# Not pregnant :(



## Vizslalover925 (Mar 15, 2013)

Hey everyone,

The litter that I was supposed to get my puppy from ended up not happening because the breeder realized 6 weeks after being bred that she was not pregnant.  i just found this out today. Does anyone know if any reputable breeders (preferrably Southern CA but willing to ship) that will have a puppy ready to go home in August or September? 

Thanks guys!


----------



## MilesMom (Jun 21, 2012)

Check the recent thread called 'cancelled litter'. Same exact thread. So sorry about the disappointment! 

As I mentioned in that thread, I know rusty dog ranch and moonlight vizslas are expecting a fall/ winter litter but I do not know how long their wait lists are. Our dogs are from RDR and we waited awhile for them. Our second was just born. Other reputable breeders I have heard of in SoCal are Mudbone, red diamond, and russet leather but I am not sure of their litter schedule. 

Good luck!!


----------



## MCD (May 4, 2013)

I know of possibly 2 breeders in Canada Specifically Ontario. But I again don't know how long their wait lists are and when puppies are actually due and can go home. I believe they are Ferngold Vizslas in Unionville. and the other is Chakra Vizslas in Peterborough. These 2 are listed in the Vizsla Society of Ontario on their breeder's list. I have had contact with at least a few breeders from this list in trying to get Dharma who was born on May 24. She come home to us in July.


----------



## WillowyndRanch (Apr 3, 2012)

Free Professional advice removed by Author.


----------



## JoanTheJet (Oct 24, 2012)

You should check out Chenoweth Farms Vizslas/Countryside Kennels. They are out of Illinois. Great people, and we have the sweetest little girl from them! We shipped to CO, I don't think it was overly costly.

GOOD LUCK!!


----------



## JoanTheJet (Oct 24, 2012)

ALSO.....make sure to check YouTube and Facebook. Chenoweth Farms has a YouTube channel because that is how they show their dogs to the buyers from out of state. They have an awesome lady named Irene who takes care of all the puppies full time. I felt it REALLY helped with Joan's temperament.


----------



## mswhipple (Mar 7, 2011)

Vizslalover925, I'm sorry for your disappointment!!  You will get just the right puppy before too long.

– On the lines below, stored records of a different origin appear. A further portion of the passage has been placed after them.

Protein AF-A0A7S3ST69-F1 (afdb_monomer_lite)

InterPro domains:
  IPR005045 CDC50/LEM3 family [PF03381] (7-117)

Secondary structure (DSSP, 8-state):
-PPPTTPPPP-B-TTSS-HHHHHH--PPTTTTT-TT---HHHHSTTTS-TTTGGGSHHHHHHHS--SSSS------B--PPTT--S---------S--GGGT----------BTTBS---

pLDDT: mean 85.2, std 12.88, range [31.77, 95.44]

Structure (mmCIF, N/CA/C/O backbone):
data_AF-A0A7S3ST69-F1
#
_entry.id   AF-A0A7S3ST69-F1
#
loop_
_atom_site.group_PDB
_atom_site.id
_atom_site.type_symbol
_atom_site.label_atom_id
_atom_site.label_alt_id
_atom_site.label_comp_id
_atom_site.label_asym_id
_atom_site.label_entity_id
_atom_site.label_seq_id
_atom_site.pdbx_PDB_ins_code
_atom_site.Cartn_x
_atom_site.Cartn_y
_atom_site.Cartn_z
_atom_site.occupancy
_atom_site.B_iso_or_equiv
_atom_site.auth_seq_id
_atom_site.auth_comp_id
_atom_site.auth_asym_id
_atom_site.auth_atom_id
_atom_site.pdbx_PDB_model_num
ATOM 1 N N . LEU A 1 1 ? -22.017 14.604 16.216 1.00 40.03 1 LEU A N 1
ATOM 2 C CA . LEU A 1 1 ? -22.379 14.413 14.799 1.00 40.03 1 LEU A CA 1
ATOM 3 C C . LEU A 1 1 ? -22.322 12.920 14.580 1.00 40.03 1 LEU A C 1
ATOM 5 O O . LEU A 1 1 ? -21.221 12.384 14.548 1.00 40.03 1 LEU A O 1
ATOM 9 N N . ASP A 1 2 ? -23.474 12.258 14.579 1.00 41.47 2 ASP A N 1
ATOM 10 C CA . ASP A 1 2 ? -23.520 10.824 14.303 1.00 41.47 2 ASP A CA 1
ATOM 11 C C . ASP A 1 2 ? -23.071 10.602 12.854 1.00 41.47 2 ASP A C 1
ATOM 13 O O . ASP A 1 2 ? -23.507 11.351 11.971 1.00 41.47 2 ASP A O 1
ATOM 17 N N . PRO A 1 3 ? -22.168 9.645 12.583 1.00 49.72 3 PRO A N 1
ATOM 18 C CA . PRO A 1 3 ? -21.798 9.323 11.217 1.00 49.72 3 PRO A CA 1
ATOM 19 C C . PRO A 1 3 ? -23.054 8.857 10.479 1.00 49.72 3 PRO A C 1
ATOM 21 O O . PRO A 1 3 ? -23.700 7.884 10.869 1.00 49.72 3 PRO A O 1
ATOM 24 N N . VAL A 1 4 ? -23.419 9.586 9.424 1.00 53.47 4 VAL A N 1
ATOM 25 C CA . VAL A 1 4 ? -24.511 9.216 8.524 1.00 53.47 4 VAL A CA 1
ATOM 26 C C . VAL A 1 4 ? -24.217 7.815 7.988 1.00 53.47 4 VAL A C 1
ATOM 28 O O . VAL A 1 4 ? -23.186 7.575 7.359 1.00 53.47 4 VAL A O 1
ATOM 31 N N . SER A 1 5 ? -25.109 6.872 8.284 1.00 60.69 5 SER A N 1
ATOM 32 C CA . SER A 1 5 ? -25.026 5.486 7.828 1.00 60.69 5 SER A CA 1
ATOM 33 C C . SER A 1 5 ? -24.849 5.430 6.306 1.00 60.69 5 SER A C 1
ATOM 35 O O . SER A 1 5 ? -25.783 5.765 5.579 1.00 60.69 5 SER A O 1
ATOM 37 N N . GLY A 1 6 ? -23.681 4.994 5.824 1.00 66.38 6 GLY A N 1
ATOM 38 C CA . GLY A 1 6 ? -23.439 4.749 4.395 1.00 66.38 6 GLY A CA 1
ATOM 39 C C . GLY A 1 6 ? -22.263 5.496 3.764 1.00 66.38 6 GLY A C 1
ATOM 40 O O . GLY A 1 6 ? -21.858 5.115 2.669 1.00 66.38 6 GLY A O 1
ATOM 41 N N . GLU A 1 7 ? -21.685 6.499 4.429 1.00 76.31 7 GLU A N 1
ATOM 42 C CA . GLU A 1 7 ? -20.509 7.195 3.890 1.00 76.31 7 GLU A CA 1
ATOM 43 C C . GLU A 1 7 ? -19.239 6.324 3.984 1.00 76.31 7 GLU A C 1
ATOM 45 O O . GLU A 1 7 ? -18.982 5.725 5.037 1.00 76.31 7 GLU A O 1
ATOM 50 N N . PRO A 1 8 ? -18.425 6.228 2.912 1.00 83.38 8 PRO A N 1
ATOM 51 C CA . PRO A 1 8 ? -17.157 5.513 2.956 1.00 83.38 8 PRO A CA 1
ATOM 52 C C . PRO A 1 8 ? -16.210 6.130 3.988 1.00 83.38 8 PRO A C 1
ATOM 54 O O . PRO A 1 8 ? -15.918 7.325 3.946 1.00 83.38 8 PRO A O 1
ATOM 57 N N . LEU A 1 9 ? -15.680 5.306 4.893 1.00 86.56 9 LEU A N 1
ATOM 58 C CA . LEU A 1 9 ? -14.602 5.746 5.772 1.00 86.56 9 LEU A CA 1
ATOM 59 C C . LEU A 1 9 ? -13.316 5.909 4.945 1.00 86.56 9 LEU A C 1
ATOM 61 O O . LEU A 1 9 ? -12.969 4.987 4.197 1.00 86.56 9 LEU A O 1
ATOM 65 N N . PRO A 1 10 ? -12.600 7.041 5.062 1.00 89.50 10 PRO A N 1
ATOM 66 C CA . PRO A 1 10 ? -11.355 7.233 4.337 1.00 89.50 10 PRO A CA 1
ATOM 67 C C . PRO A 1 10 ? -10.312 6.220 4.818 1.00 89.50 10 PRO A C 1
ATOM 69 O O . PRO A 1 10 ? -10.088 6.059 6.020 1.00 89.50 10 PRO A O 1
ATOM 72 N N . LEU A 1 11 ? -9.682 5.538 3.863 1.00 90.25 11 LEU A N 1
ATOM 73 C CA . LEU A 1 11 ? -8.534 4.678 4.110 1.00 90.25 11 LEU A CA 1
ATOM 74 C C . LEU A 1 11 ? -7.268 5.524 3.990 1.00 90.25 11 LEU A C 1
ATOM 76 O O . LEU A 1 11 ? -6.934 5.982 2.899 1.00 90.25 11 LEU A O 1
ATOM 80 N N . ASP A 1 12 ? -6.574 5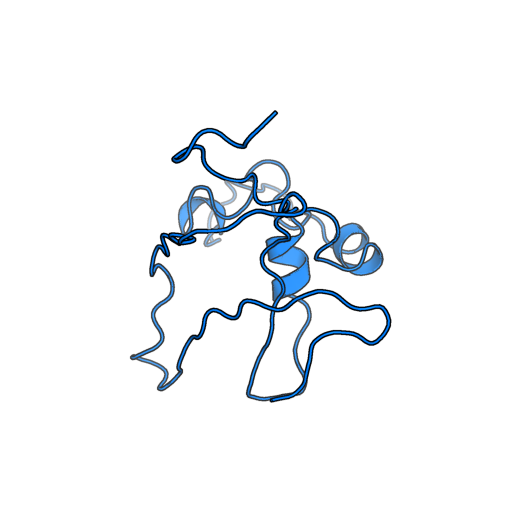.724 5.103 1.00 92.38 12 ASP A N 1
ATOM 81 C CA . ASP A 1 12 ? -5.273 6.378 5.123 1.00 92.38 12 ASP A CA 1
ATOM 82 C C . ASP A 1 12 ? -4.187 5.350 4.795 1.00 92.38 12 ASP A C 1
ATOM 84 O O . ASP A 1 12 ? -4.040 4.342 5.486 1.00 92.38 12 ASP A O 1
ATOM 88 N N . GLN A 1 13 ? -3.450 5.580 3.713 1.00 93.31 13 GLN A N 1
ATOM 89 C CA . GLN A 1 13 ? -2.353 4.714 3.271 1.00 93.31 13 GLN A CA 1
ATOM 90 C C . GLN A 1 13 ? -0.981 5.362 3.502 1.00 93.31 13 GLN A C 1
ATOM 92 O O . GLN A 1 13 ? 0.017 4.877 2.976 1.00 93.31 13 GLN A O 1
ATOM 97 N N . SER A 1 14 ? -0.923 6.443 4.283 1.00 92.69 14 SER A N 1
ATOM 98 C CA . SER A 1 14 ? 0.324 7.079 4.701 1.00 92.69 14 SER A CA 1
ATOM 99 C C . SER A 1 14 ? 0.911 6.421 5.956 1.00 92.69 14 SER A C 1
ATOM 101 O O . SER A 1 14 ? 0.195 5.840 6.775 1.00 92.69 14 SER A O 1
ATOM 103 N N . GLY A 1 15 ? 2.236 6.486 6.108 1.00 92.31 15 GLY A N 1
ATOM 104 C CA . GLY A 1 15 ? 2.952 5.941 7.266 1.00 92.31 15 GLY A CA 1
ATOM 105 C C . GLY A 1 15 ? 2.891 4.413 7.414 1.00 92.31 15 GLY A C 1
ATOM 106 O O . GLY A 1 15 ? 3.181 3.893 8.494 1.00 92.31 15 GLY A O 1
ATOM 107 N N . ILE A 1 16 ? 2.517 3.682 6.361 1.00 93.75 16 ILE A N 1
ATOM 108 C CA . ILE A 1 16 ? 2.468 2.213 6.333 1.00 93.75 16 ILE A CA 1
ATOM 109 C C . ILE A 1 16 ? 3.827 1.594 5.987 1.00 93.75 16 ILE A C 1
ATOM 111 O O . ILE A 1 16 ? 4.080 0.428 6.307 1.00 93.75 16 ILE A O 1
ATOM 115 N N . ALA A 1 17 ? 4.710 2.356 5.341 1.00 94.25 17 ALA A N 1
ATOM 116 C CA . ALA A 1 17 ? 6.081 1.966 5.057 1.00 94.25 17 ALA A CA 1
ATOM 117 C C . ALA A 1 17 ? 7.064 2.678 5.989 1.00 94.25 17 ALA A C 1
ATOM 119 O O . ALA A 1 17 ? 6.803 3.734 6.560 1.00 94.25 17 ALA A O 1
ATOM 120 N N . TRP A 1 18 ? 8.256 2.102 6.138 1.00 92.25 18 TRP A N 1
ATOM 121 C CA . TRP A 1 18 ? 9.318 2.787 6.866 1.00 92.25 18 TRP A CA 1
ATOM 122 C C . TRP A 1 18 ? 9.845 3.939 6.016 1.00 92.25 18 TRP A C 1
ATOM 124 O O . TRP A 1 18 ? 10.221 3.732 4.862 1.00 92.25 18 TRP A O 1
ATOM 134 N N . ALA A 1 19 ? 9.975 5.125 6.612 1.00 94.38 19 ALA A N 1
ATOM 135 C CA . ALA A 1 19 ? 10.497 6.304 5.919 1.00 94.38 19 ALA A CA 1
ATOM 136 C C . ALA A 1 19 ? 11.863 6.047 5.250 1.00 94.38 19 ALA A C 1
ATOM 138 O O . ALA A 1 19 ? 12.141 6.563 4.172 1.00 94.38 19 ALA A O 1
ATOM 139 N N . THR A 1 20 ? 12.714 5.204 5.847 1.00 94.50 20 THR A N 1
ATOM 140 C CA . THR A 1 20 ? 14.008 4.813 5.264 1.00 94.50 20 THR A CA 1
ATOM 141 C C . THR A 1 20 ? 13.870 4.019 3.967 1.00 94.50 20 THR A C 1
ATOM 143 O O . THR A 1 20 ? 14.713 4.164 3.087 1.00 94.50 20 THR A O 1
ATOM 146 N N . ASP A 1 21 ? 12.833 3.189 3.840 1.00 92.75 21 ASP A N 1
ATOM 147 C CA . ASP A 1 21 ? 12.589 2.397 2.633 1.00 92.75 21 ASP A CA 1
ATOM 148 C C . ASP A 1 21 ? 12.079 3.311 1.519 1.00 92.75 21 ASP A C 1
ATOM 150 O O . ASP A 1 21 ? 12.644 3.320 0.428 1.00 92.75 21 ASP A O 1
ATOM 154 N N . VAL A 1 22 ? 11.092 4.158 1.828 1.00 94.75 22 VAL A N 1
ATOM 155 C CA . VAL A 1 22 ? 10.547 5.161 0.896 1.00 94.75 22 VAL A CA 1
ATOM 156 C C . VAL A 1 22 ? 11.656 6.068 0.357 1.00 94.75 22 VAL A C 1
ATOM 158 O O . VAL A 1 22 ? 11.769 6.273 -0.849 1.00 94.75 22 VAL A O 1
ATOM 161 N N . ASN A 1 23 ? 12.536 6.552 1.238 1.00 94.75 23 ASN A N 1
ATOM 162 C CA . ASN A 1 23 ? 13.652 7.422 0.861 1.00 94.75 23 ASN A CA 1
ATOM 163 C C . ASN A 1 23 ? 14.744 6.706 0.054 1.00 94.75 23 ASN A C 1
ATOM 165 O O . ASN A 1 23 ? 15.496 7.358 -0.670 1.00 94.75 23 ASN A O 1
ATOM 169 N N . ARG A 1 24 ? 14.860 5.381 0.187 1.00 94.00 24 ARG A N 1
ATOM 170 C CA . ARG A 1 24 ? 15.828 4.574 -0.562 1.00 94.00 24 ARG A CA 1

And look at it this way... The two Vizslas involved in the unsuccessful attempt had a little extra fun, at least! ;D


----------



## lpdonahue (May 20, 2013)

We got our male from a breeder in Montana. She shipped our male to us all the way in Vermont. Her name is Brianna Rhoten 952-201-6126 i dont know if she is still breeding but you can try. Our Ruger is beautiful and a great dog.


----------



## Rudy (Oct 12, 2012)

Southern Cal

and San D.

"RedHawk Vizslas" 

"Firestormbirddogs.com" 

Tell them big Nordic sent you ;D

these 2 Humblecous mates

Warren a stud dog handler field or show 

$1,500 per pup need phone numbers feel free

Hunting and Show machines


----------



## jld640 (Sep 29, 2010)

We had good luck with Rocky Mountain Vizslas in Ramona, CA. I've been to 2 of her reunions and all of the other families seem happy with their pups, too. I'm not sure what Marilyn's schedule is for litters, but in my opinion, it's worth checking.


----------